PROVIDED INFORMATION.
● ● ● ● ●

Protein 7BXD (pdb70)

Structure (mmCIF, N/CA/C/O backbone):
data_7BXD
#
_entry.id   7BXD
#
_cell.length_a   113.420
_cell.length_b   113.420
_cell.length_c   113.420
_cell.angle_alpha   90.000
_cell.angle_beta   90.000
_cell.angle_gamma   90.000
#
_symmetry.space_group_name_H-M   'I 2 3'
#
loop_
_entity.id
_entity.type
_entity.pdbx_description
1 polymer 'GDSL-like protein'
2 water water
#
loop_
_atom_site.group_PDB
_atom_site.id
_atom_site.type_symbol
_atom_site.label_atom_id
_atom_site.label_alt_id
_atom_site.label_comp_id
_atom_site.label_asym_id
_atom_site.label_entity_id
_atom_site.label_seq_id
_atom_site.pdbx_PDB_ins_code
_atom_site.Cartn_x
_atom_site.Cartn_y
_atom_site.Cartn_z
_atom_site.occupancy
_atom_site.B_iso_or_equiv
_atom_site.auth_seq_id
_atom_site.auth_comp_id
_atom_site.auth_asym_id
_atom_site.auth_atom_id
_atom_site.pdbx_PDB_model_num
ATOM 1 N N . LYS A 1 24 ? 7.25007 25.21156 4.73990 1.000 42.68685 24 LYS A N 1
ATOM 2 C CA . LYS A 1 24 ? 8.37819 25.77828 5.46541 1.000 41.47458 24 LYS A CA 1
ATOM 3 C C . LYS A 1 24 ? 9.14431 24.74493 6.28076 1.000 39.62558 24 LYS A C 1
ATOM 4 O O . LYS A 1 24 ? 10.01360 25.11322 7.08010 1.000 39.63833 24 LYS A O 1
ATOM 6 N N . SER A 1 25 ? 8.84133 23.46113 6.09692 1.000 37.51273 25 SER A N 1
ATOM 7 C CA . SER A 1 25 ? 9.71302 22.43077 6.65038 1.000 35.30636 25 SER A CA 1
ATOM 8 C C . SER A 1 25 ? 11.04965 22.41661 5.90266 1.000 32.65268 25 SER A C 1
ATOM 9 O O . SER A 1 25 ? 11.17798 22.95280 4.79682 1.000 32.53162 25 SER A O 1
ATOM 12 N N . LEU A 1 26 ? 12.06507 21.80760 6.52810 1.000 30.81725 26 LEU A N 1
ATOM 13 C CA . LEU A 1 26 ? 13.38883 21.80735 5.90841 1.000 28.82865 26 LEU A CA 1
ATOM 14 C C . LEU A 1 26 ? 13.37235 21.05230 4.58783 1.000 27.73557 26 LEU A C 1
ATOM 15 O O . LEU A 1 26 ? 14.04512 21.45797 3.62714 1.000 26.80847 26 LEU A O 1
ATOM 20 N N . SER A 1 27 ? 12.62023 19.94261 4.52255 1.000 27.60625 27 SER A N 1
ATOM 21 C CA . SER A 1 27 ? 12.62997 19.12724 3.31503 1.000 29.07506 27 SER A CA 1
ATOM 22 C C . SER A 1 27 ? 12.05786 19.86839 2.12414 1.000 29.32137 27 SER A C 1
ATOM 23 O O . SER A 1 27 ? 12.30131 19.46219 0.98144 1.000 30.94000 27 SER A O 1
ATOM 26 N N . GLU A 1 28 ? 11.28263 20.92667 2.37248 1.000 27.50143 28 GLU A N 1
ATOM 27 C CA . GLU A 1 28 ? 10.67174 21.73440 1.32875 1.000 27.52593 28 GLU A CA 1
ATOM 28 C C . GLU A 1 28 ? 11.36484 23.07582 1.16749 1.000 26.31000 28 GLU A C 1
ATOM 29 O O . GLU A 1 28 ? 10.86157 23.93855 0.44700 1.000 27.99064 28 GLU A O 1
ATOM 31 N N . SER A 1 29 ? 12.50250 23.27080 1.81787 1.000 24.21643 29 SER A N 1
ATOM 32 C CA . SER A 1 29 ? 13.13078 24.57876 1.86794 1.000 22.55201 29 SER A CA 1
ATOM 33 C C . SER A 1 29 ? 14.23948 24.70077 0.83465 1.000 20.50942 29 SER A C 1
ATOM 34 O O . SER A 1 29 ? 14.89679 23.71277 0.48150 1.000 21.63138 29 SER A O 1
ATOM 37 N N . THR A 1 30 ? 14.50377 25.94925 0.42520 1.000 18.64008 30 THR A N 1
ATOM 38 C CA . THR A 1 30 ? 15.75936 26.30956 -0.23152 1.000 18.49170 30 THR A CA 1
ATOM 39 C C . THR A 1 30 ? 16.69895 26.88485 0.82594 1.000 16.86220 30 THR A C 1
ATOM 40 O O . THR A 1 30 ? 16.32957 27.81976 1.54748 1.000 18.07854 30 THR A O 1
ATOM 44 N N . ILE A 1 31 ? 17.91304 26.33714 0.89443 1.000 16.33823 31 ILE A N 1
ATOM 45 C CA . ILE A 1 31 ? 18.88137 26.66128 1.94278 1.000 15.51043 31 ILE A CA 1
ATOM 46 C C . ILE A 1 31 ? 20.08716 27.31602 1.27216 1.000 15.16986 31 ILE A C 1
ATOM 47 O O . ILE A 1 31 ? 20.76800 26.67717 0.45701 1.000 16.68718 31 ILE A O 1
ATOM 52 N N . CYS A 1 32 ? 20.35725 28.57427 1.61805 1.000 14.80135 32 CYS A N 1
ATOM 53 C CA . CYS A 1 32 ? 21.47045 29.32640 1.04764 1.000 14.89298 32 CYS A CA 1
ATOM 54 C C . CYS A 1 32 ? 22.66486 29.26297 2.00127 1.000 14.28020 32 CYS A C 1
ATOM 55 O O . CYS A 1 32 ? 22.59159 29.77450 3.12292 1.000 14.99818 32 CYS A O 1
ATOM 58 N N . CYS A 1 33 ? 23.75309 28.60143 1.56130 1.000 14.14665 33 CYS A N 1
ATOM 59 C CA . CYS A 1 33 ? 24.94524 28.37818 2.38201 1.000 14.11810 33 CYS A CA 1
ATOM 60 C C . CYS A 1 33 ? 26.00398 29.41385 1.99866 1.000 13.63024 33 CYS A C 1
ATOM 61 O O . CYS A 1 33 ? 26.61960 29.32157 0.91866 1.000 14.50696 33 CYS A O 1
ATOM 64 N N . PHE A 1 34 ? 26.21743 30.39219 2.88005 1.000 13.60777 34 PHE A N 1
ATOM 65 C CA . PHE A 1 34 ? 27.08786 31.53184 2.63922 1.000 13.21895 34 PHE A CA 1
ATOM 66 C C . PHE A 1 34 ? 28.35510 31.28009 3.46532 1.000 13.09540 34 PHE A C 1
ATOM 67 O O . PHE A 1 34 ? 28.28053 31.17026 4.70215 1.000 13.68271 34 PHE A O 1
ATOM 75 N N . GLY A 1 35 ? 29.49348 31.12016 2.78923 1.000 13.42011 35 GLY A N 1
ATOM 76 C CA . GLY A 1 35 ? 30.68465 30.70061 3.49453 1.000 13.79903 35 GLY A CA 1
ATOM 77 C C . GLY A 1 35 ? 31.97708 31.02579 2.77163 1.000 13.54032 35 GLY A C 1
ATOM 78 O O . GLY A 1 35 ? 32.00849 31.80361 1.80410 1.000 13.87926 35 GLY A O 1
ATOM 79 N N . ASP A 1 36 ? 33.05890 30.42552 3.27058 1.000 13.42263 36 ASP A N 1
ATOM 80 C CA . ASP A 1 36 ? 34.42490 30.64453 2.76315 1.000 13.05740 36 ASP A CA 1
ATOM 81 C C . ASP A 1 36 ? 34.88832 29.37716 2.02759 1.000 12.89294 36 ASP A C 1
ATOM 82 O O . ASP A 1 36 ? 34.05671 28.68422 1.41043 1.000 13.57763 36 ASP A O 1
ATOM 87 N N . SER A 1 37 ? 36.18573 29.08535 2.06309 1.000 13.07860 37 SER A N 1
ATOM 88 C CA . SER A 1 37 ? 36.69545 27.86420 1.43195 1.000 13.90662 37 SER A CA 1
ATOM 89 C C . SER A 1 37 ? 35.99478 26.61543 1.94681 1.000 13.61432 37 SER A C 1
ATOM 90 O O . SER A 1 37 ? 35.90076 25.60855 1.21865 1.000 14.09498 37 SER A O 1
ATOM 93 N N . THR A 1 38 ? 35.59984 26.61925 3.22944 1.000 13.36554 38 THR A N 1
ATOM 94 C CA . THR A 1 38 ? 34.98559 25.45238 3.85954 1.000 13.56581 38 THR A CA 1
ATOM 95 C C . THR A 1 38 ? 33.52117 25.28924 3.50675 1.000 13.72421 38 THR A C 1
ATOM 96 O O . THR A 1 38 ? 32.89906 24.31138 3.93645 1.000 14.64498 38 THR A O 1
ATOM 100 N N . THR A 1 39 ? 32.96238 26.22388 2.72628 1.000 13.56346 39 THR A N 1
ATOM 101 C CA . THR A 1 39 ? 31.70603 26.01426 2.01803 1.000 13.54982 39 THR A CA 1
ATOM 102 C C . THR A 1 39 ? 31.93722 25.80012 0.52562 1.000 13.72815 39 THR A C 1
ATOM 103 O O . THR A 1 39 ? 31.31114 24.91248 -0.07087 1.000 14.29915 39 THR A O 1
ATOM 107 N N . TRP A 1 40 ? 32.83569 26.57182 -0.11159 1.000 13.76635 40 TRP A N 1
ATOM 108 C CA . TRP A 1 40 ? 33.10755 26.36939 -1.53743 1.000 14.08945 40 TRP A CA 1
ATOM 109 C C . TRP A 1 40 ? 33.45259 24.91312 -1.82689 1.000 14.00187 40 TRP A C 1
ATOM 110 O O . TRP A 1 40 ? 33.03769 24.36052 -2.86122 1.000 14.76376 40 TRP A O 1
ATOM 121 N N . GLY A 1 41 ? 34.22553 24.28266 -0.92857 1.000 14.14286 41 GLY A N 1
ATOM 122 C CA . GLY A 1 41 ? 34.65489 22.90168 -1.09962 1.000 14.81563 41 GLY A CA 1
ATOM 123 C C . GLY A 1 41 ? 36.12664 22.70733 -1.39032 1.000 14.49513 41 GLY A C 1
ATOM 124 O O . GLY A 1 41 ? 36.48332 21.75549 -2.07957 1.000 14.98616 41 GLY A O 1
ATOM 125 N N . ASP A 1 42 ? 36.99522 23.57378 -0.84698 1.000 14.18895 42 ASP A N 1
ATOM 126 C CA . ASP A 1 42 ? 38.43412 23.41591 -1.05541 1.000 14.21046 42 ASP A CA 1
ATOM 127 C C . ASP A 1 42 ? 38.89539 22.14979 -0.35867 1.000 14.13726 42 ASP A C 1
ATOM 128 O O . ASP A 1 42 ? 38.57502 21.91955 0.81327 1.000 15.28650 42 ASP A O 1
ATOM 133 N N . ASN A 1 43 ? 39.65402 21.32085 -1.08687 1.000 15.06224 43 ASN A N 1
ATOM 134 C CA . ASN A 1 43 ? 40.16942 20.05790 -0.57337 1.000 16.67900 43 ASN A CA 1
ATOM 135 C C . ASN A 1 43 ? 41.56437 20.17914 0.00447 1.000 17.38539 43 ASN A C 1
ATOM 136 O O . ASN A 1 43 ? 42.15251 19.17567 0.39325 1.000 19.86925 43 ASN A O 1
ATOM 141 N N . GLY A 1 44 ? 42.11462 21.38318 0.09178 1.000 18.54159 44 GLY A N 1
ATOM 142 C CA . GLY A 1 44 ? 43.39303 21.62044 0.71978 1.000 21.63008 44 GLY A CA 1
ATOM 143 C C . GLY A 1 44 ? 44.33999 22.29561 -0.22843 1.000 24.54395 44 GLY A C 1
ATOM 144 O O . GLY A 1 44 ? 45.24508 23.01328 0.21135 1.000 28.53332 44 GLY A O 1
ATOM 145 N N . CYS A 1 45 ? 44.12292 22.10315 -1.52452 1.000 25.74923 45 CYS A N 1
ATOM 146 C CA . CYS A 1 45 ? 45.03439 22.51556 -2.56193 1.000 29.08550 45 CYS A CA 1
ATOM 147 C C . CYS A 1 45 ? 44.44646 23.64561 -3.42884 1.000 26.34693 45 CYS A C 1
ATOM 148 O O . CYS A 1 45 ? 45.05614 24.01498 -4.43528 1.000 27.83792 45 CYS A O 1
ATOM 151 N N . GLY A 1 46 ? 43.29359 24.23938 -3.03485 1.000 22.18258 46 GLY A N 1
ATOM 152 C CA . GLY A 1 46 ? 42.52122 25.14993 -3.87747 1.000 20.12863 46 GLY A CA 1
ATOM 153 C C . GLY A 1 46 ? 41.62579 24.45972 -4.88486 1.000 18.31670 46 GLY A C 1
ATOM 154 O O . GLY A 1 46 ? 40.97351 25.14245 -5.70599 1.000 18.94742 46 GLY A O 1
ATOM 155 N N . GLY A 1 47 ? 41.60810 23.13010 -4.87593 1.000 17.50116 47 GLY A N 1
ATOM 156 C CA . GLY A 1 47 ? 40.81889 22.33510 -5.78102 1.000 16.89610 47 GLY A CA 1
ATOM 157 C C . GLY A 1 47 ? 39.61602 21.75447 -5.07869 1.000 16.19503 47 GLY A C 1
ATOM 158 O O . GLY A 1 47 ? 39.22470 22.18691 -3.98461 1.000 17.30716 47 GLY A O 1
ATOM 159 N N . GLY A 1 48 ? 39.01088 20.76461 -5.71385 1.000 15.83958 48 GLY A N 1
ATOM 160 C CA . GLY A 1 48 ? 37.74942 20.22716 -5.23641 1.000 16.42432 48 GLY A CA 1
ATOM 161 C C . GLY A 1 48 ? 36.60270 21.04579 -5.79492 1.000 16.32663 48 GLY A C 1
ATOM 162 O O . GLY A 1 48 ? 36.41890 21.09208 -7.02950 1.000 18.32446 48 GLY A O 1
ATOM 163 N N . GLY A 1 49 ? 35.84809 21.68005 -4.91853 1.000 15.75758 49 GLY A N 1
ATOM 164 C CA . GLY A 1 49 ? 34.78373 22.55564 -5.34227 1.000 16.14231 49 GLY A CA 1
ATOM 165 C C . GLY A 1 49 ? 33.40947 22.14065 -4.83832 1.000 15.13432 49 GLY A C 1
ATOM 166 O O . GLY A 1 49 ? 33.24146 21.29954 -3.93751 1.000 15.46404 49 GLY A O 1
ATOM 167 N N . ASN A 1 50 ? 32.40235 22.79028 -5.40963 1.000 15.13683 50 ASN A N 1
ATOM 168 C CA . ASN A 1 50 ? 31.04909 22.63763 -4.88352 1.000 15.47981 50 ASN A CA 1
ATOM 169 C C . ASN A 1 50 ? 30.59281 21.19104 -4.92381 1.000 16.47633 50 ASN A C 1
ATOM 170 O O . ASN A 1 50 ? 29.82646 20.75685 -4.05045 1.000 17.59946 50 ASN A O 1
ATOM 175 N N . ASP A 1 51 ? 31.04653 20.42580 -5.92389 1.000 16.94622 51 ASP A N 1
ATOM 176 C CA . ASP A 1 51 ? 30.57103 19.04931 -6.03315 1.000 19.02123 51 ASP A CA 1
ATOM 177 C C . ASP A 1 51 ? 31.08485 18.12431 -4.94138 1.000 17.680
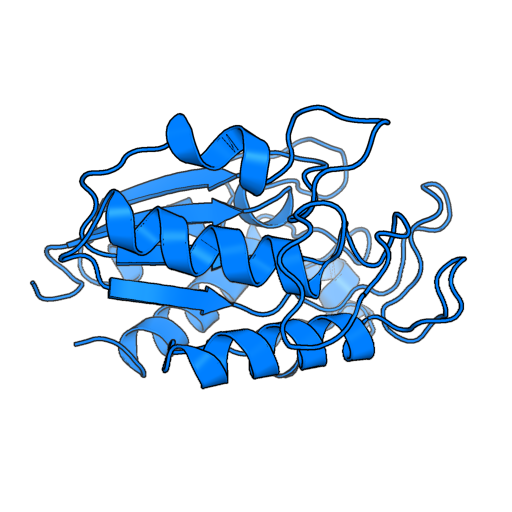00 51 ASP A C 1
ATOM 178 O O . ASP A 1 51 ? 30.48997 17.04845 -4.75585 1.000 19.49781 51 ASP A O 1
ATOM 183 N N . ILE A 1 52 ? 32.13993 18.52113 -4.20294 1.000 16.35127 52 ILE A N 1
ATOM 184 C CA . ILE A 1 52 ? 32.57949 17.74568 -3.04420 1.000 16.21854 52 ILE A CA 1
ATOM 185 C C . ILE A 1 52 ? 32.17313 18.38029 -1.72531 1.000 15.78304 52 ILE A C 1
ATOM 186 O O . ILE A 1 52 ? 32.35671 17.75152 -0.66680 1.000 15.64505 52 ILE A O 1
ATOM 191 N N . SER A 1 53 ? 31.65962 19.60981 -1.73804 1.000 15.83664 53 SER A N 1
ATOM 192 C CA . SER A 1 53 ? 31.36514 20.30646 -0.49194 1.000 15.03460 53 SER A CA 1
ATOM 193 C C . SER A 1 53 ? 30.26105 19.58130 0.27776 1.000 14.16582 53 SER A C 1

● ● ● ● ●

TASK STATEMENT.
Everything from the first line of the material through the line containing "ATOM 26 N N" is to be printed exactly; lines after that are to be left out.

COMPLETED EXERCISE.
Protein 7BXD (pdb70)

Structure (mmCIF, N/CA/C/O backbone):
data_7BXD
#
_entry.id   7BXD
#
_cell.length_a   113.420
_cell.length_b   113.420
_cell.length_c   113.420
_cell.angle_alpha   90.000
_cell.angle_beta   90.000
_cell.angle_gamma   90.000
#
_symmetry.space_group_name_H-M   'I 2 3'
#
loop_
_entity.id
_entity.type
_entity.pdbx_description
1 polymer 'GDSL-like protein'
2 water water
#
loop_
_atom_site.group_PDB
_atom_site.id
_atom_site.type_symbol
_atom_site.label_atom_id
_atom_site.label_alt_id
_atom_site.label_comp_id
_atom_site.label_asym_id
_atom_site.label_entity_id
_atom_site.label_seq_id
_atom_site.pdbx_PDB_ins_code
_atom_site.Cartn_x
_atom_site.Cartn_y
_atom_site.Cartn_z
_atom_site.occupancy
_atom_site.B_iso_or_equiv
_atom_site.auth_seq_id
_atom_site.auth_comp_id
_atom_site.auth_asym_id
_atom_site.auth_atom_id
_atom_site.pdbx_PDB_model_num
ATOM 1 N N . LYS A 1 24 ? 7.25007 25.21156 4.73990 1.000 42.68685 24 LYS A N 1
ATOM 2 C CA . LYS A 1 24 ? 8.37819 25.77828 5.46541 1.000 41.47458 24 LYS A CA 1
ATOM 3 C C . LYS A 1 24 ? 9.14431 24.74493 6.28076 1.000 39.62558 24 LYS A C 1
ATOM 4 O O . LYS A 1 24 ? 10.01360 25.11322 7.08010 1.000 39.63833 24 LYS A O 1
ATOM 6 N N . SER A 1 25 ? 8.84133 23.46113 6.09692 1.000 37.51273 25 SER A N 1
ATOM 7 C CA . SER A 1 25 ? 9.71302 22.43077 6.65038 1.000 35.30636 25 SER A CA 1
ATOM 8 C C . SER A 1 25 ? 11.04965 22.41661 5.90266 1.000 32.65268 25 SER A C 1
ATOM 9 O O . SER A 1 25 ? 11.17798 22.95280 4.79682 1.000 32.53162 25 SER A O 1
ATOM 12 N N . LEU A 1 26 ? 12.06507 21.80760 6.52810 1.000 30.81725 26 LEU A N 1
ATOM 13 C CA . LEU A 1 26 ? 13.38883 21.80735 5.90841 1.000 28.82865 26 LEU A CA 1
ATOM 14 C C . LEU A 1 26 ? 13.37235 21.05230 4.58783 1.000 27.73557 26 LEU A C 1
ATOM 15 O O . LEU A 1 26 ? 14.04512 21.45797 3.62714 1.000 26.80847 26 LEU A O 1
ATOM 20 N N . SER A 1 27 ? 12.62023 19.94261 4.52255 1.000 27.60625 27 SER A N 1
ATOM 21 C CA . SER A 1 27 ? 12.62997 19.12724 3.31503 1.000 29.07506 27 SER A CA 1
ATOM 22 C C . SER A 1 27 ? 12.05786 19.86839 2.12414 1.000 29.32137 27 SER A C 1
ATOM 23 O O . SER A 1 27 ? 12.30131 19.46219 0.98144 1.000 30.94000 27 SER A O 1
ATOM 26 N N . GLU A 1 28 ? 11.28263 20.92667 2.37248 1.000 27.50143 28 GLU A N 1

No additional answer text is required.